:: SUPPLIED MATERIAL

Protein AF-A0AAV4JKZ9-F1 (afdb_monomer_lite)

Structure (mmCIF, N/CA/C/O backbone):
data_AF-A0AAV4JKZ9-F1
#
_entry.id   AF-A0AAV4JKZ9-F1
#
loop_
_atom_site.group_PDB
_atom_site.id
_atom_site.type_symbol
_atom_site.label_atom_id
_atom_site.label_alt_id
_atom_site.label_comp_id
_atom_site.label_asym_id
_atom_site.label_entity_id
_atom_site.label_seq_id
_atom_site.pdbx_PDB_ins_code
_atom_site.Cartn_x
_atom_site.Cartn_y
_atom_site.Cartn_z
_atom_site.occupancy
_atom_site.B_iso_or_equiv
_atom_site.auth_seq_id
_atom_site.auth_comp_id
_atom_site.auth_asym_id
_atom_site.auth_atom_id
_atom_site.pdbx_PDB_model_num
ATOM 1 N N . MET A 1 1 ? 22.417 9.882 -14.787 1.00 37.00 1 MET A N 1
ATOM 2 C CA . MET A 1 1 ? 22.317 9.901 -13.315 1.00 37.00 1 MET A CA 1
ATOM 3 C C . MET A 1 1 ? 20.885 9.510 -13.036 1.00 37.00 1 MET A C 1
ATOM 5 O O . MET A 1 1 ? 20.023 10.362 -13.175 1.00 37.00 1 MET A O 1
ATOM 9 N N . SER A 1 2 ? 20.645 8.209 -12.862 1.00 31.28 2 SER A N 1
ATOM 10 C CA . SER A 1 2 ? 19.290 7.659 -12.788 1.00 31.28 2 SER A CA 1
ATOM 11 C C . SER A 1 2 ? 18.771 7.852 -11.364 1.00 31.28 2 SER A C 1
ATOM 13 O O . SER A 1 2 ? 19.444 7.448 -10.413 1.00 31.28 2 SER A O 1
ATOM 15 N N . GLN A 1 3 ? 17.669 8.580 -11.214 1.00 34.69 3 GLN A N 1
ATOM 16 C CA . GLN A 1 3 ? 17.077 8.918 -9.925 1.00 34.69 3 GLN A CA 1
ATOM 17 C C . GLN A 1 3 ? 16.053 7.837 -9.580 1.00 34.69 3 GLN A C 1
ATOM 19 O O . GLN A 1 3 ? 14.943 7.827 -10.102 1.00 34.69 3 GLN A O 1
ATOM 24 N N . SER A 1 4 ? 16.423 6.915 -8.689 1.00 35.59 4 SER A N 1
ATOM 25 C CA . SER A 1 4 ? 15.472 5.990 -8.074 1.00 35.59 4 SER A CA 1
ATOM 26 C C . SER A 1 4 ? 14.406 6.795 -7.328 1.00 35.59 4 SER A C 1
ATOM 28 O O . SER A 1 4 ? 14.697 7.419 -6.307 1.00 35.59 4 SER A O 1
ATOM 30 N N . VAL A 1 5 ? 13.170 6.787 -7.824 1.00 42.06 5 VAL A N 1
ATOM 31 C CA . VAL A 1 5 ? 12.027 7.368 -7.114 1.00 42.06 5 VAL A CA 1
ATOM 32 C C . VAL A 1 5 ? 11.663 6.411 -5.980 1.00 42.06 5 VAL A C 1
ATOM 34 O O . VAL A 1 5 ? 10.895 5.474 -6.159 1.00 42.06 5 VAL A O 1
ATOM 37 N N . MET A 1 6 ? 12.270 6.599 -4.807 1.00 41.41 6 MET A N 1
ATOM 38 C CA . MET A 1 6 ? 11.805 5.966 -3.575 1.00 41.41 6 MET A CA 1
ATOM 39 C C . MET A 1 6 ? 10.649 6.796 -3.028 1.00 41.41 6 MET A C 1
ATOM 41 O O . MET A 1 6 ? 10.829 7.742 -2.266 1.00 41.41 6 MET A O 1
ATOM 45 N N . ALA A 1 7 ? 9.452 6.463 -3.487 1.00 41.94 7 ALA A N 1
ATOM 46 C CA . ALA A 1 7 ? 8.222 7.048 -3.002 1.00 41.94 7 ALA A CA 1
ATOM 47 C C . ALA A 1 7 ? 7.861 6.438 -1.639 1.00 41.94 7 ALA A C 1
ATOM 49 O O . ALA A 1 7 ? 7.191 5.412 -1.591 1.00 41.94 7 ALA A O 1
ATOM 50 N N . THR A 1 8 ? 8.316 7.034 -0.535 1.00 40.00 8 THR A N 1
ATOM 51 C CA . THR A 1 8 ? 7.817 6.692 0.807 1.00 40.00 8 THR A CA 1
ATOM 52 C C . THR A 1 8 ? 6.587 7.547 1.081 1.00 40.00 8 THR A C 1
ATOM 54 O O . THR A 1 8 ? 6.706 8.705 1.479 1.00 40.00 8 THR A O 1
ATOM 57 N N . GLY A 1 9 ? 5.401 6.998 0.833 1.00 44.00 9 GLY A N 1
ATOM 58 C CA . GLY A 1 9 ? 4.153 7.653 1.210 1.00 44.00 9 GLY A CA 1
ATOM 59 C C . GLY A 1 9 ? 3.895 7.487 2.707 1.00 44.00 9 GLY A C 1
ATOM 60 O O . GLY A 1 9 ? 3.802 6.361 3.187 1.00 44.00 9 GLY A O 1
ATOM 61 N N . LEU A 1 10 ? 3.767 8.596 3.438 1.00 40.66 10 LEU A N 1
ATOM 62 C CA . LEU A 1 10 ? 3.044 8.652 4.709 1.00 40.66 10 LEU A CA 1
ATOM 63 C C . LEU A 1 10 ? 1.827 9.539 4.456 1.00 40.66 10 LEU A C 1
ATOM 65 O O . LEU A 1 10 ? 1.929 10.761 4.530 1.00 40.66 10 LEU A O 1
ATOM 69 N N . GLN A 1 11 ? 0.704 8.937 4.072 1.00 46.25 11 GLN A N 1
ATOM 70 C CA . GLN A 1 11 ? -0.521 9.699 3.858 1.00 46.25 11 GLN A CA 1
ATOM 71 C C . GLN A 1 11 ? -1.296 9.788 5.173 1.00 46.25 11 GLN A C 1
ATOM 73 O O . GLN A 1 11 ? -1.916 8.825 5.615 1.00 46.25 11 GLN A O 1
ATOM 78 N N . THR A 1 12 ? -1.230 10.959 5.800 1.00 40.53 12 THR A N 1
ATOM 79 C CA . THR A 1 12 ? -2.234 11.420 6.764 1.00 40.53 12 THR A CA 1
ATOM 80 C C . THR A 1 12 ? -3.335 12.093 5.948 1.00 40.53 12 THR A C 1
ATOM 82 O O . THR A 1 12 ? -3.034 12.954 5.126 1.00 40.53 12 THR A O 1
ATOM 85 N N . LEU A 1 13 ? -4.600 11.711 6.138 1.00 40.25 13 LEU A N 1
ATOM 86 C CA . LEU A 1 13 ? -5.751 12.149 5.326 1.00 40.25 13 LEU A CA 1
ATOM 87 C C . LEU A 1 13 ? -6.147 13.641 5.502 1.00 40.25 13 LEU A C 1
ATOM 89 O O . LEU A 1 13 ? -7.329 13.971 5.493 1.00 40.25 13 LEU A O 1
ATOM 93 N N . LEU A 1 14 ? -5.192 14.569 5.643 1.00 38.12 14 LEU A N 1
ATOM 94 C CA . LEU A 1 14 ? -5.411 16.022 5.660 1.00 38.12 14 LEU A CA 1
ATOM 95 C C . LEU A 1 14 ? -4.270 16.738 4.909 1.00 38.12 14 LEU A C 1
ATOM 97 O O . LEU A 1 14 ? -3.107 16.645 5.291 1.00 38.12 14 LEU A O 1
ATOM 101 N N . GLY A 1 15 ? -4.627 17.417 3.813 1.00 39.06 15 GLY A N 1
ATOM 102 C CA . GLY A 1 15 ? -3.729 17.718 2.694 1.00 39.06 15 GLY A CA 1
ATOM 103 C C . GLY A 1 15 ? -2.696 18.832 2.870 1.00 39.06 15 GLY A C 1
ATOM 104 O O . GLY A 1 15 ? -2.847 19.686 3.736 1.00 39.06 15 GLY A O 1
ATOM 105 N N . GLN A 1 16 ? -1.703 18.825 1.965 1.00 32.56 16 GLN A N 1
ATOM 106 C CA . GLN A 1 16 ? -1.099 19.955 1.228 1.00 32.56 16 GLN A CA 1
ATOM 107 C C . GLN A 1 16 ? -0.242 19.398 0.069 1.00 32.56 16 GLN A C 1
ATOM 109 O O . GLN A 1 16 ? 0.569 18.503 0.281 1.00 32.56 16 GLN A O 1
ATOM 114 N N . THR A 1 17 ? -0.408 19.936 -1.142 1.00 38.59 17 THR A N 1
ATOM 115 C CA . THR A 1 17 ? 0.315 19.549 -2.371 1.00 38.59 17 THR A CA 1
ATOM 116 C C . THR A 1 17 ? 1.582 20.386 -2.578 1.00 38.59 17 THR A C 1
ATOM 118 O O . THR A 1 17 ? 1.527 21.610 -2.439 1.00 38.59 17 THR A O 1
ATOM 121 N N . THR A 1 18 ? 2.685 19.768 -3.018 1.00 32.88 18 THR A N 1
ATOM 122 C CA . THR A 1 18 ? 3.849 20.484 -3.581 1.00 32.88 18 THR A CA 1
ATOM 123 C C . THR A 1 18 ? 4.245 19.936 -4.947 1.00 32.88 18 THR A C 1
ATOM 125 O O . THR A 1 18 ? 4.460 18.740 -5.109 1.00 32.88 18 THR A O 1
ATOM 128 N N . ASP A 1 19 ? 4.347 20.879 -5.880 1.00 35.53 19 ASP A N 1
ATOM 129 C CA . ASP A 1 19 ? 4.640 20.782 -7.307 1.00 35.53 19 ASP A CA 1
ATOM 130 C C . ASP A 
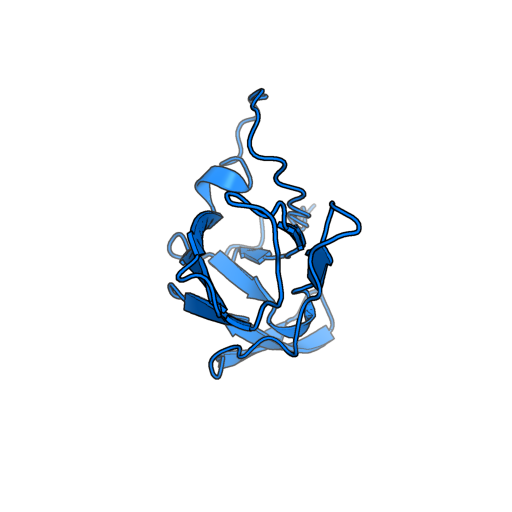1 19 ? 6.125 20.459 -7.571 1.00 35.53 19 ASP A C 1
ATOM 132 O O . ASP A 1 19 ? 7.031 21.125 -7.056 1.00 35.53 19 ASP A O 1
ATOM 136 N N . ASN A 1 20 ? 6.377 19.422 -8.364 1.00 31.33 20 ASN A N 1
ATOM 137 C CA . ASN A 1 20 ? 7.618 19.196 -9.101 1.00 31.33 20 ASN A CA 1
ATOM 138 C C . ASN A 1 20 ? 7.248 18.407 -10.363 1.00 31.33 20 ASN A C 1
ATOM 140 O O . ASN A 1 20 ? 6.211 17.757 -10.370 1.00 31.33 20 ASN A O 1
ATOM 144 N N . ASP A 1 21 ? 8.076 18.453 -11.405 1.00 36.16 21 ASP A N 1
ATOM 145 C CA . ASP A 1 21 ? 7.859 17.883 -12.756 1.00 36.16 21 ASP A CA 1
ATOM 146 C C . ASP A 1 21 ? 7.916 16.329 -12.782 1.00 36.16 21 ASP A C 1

::::
:: SUPPLIED MATERIAL

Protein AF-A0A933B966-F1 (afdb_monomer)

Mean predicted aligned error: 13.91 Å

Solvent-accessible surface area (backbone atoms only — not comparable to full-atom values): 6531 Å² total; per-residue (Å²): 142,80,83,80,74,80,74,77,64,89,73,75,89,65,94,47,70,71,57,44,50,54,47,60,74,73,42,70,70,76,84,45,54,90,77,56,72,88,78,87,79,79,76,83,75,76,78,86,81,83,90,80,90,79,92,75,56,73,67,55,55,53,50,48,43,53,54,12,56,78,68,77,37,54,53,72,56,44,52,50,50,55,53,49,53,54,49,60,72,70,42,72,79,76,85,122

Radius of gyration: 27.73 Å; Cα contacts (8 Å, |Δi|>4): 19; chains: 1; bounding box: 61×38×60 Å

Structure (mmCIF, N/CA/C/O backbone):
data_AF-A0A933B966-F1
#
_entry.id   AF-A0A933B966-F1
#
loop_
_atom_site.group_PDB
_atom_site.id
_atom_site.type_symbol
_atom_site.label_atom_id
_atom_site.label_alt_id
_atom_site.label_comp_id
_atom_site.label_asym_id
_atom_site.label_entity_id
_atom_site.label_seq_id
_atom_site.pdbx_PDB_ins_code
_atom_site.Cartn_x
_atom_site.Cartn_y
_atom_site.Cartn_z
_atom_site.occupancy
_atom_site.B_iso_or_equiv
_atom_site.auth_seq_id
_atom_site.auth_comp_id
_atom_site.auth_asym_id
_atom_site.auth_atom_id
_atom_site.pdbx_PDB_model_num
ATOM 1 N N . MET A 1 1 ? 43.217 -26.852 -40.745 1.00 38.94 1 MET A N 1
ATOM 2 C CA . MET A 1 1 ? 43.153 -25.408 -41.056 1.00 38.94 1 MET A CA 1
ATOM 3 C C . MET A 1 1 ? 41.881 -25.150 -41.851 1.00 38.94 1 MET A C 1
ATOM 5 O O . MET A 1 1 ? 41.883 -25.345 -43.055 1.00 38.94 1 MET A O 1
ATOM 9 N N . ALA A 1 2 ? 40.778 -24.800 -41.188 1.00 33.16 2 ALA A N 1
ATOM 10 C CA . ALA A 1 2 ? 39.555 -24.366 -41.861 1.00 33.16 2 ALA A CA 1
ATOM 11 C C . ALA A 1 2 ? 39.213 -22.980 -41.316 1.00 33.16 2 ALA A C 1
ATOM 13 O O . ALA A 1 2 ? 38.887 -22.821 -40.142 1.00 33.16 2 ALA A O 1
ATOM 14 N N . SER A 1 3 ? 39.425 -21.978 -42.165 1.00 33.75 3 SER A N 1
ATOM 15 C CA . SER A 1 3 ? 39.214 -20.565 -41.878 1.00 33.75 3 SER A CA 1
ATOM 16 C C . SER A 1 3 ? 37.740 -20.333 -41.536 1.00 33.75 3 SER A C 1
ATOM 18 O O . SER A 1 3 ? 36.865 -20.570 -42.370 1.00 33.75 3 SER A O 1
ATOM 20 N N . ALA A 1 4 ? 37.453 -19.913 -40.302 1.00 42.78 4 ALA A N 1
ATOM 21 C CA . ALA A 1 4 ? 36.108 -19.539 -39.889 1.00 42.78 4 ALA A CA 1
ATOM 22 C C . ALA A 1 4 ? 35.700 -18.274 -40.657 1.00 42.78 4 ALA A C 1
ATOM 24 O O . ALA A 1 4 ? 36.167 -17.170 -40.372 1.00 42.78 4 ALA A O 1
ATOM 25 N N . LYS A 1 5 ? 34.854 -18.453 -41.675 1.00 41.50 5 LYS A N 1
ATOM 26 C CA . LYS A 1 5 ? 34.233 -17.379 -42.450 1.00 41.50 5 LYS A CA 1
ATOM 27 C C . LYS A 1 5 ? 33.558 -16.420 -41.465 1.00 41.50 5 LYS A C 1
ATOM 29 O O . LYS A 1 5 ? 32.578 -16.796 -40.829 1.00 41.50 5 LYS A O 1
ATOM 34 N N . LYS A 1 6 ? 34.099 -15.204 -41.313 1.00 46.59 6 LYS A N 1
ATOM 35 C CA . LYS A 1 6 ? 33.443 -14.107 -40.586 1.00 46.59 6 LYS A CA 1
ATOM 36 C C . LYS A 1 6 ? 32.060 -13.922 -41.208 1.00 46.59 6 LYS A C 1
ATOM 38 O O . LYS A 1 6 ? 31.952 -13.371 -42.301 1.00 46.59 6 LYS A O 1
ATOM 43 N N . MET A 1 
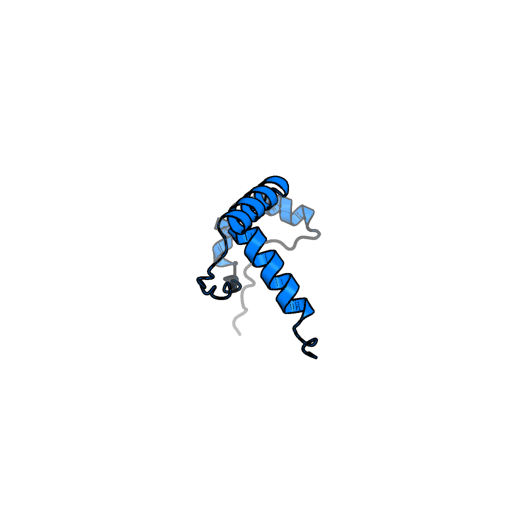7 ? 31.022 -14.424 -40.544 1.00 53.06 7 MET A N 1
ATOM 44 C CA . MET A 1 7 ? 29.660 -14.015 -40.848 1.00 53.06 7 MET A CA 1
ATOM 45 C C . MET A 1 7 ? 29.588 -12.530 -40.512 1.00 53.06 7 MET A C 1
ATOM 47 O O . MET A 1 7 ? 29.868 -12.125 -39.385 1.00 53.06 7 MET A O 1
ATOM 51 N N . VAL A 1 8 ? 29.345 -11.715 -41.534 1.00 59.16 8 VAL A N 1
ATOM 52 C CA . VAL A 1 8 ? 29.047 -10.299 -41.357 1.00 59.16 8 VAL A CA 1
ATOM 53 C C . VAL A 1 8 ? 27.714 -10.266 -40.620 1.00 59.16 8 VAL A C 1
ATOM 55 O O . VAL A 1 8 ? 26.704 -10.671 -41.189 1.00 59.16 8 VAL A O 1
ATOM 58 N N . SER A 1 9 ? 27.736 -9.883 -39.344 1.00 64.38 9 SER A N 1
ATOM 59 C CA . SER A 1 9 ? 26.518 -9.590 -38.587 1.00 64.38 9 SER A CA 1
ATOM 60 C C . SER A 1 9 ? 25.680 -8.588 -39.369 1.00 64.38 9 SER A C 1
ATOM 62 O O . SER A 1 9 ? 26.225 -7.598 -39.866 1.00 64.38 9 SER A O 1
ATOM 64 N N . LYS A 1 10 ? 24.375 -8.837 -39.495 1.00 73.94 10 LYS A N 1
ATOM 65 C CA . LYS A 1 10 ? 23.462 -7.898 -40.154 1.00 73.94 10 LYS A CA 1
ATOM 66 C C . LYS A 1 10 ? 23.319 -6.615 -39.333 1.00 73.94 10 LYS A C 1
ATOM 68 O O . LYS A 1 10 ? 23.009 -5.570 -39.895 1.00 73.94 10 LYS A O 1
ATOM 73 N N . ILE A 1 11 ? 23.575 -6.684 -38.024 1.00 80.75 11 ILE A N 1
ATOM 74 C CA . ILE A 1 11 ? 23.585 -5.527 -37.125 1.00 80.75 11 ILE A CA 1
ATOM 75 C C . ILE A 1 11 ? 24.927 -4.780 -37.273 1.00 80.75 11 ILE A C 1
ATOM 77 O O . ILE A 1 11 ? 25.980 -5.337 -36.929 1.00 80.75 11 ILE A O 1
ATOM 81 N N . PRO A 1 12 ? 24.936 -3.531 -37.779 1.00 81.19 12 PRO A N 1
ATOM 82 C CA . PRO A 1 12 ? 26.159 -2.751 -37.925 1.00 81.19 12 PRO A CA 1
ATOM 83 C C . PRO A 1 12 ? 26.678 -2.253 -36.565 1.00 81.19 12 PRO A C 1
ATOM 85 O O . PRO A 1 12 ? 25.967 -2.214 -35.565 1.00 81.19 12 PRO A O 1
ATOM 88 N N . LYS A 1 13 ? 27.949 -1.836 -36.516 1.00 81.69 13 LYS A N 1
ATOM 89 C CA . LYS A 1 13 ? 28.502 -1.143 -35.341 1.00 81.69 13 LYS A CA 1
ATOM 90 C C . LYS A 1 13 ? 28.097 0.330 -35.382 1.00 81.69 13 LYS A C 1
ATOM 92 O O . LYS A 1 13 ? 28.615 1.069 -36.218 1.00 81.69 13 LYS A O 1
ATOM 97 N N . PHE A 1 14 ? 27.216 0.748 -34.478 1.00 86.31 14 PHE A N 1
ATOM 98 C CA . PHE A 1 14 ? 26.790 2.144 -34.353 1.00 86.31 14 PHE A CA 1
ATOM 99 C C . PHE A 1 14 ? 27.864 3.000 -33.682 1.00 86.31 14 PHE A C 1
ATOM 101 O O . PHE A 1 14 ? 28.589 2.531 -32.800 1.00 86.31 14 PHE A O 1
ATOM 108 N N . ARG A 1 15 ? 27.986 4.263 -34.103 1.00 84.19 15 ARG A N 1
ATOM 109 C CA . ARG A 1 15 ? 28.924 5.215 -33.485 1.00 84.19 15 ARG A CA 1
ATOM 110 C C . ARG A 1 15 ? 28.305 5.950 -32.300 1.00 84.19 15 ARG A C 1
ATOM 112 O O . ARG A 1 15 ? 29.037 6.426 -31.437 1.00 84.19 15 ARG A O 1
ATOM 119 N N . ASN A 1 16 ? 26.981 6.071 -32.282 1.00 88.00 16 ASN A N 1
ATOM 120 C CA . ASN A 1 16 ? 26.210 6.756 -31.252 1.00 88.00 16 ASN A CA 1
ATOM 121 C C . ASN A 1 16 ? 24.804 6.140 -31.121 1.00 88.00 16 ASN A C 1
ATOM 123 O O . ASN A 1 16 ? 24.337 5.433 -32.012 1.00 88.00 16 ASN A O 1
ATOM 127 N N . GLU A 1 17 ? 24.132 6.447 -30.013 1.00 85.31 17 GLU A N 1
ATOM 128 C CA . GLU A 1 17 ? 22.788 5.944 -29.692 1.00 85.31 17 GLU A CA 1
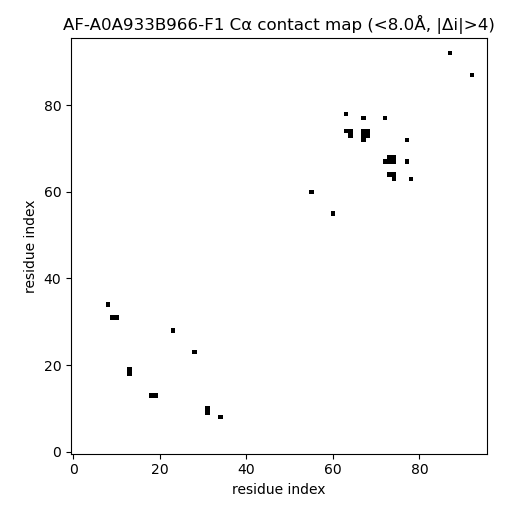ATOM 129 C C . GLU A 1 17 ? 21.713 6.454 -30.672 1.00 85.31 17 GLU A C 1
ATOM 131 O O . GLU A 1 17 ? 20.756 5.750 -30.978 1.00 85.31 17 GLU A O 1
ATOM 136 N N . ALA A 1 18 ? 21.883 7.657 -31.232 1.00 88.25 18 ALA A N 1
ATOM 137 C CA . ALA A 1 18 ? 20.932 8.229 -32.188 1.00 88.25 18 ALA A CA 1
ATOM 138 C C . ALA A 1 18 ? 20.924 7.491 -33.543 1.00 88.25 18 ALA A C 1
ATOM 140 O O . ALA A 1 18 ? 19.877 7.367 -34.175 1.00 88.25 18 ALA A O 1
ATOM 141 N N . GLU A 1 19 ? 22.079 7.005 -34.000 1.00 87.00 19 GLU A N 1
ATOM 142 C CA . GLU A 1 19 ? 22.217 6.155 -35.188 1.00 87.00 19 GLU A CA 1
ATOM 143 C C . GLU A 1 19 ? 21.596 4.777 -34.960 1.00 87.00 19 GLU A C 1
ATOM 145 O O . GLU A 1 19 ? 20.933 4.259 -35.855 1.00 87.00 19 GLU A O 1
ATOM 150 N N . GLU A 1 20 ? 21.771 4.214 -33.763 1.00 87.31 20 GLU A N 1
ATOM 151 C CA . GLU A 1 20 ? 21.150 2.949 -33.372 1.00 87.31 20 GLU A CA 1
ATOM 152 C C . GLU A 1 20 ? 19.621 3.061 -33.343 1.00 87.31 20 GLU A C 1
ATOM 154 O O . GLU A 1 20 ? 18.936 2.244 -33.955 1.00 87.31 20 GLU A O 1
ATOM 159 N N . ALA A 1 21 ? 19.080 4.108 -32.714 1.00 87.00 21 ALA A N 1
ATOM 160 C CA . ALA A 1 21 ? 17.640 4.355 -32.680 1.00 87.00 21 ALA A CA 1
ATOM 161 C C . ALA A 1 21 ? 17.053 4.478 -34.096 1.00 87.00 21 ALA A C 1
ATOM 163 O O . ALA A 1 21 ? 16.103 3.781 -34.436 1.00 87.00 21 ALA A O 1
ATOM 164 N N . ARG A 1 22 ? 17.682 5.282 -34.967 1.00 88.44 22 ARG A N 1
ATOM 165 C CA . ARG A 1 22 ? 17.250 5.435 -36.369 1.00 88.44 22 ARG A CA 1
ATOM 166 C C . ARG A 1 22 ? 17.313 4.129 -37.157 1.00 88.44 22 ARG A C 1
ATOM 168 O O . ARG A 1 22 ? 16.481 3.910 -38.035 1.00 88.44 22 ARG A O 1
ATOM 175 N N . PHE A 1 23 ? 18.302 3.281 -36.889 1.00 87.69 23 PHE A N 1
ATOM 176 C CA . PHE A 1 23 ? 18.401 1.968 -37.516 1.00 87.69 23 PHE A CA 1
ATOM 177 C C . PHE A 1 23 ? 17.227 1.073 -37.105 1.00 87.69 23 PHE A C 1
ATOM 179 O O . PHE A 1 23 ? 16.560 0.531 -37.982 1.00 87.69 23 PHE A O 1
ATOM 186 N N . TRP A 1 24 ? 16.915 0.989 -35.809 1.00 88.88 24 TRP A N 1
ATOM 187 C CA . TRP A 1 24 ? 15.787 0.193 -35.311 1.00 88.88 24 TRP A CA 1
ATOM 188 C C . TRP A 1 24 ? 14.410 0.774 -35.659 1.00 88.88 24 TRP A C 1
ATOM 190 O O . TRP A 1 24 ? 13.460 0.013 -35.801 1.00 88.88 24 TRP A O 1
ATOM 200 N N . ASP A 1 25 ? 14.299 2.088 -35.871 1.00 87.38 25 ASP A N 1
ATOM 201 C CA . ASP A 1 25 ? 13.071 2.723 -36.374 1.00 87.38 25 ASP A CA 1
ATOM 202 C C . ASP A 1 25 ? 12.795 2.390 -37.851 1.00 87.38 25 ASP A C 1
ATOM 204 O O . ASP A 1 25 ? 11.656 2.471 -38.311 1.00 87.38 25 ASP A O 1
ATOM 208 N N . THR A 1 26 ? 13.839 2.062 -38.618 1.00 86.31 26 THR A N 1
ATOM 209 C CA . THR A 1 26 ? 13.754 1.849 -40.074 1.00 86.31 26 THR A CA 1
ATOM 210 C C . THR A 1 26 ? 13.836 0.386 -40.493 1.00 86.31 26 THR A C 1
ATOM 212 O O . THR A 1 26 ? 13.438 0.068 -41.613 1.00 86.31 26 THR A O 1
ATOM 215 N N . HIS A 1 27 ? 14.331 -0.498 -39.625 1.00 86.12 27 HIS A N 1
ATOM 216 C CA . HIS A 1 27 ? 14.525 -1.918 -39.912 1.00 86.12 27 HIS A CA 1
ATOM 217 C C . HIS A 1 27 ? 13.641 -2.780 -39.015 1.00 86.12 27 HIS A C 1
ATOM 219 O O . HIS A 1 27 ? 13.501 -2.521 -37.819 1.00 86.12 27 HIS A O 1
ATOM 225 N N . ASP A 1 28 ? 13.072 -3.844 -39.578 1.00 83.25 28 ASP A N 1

::::

* WHAT THE TASK ASKS
Given the entries above, transcribe exactly the lines from the one holding "ATOM 25 N N" through the one holding "7 ? 31.022 -14.424"; pictures do not belong in the transcription.

* SOLUTION
ATOM 25 N N . LYS A 1 5 ? 34.854 -18.453 -41.675 1.00 41.50 5 LYS A N 1
ATOM 26 C CA . LYS A 1 5 ? 34.233 -17.379 -42.450 1.00 41.50 5 LYS A CA 1
ATOM 27 C C . LYS A 1 5 ? 33.558 -16.420 -41.465 1.00 41.50 5 LYS A C 1
ATOM 29 O O . LYS A 1 5 ? 32.578 -16.796 -40.829 1.00 41.50 5 LYS A O 1
ATOM 34 N N . LYS A 1 6 ? 34.099 -15.204 -41.313 1.00 46.59 6 LYS A N 1
ATOM 35 C CA . LYS A 1 6 ? 33.443 -14.107 -40.586 1.00 46.59 6 LYS A CA 1
ATOM 36 C C . LYS A 1 6 ? 32.060 -13.922 -41.208 1.00 46.59 6 LYS A C 1
ATOM 38 O O . LYS A 1 6 ? 31.952 -13.371 -42.301 1.00 46.59 6 LYS A O 1
ATOM 43 N N . MET A 1 
7 ? 31.022 -14.424 -40.544 1.00 53.06 7 MET A N 1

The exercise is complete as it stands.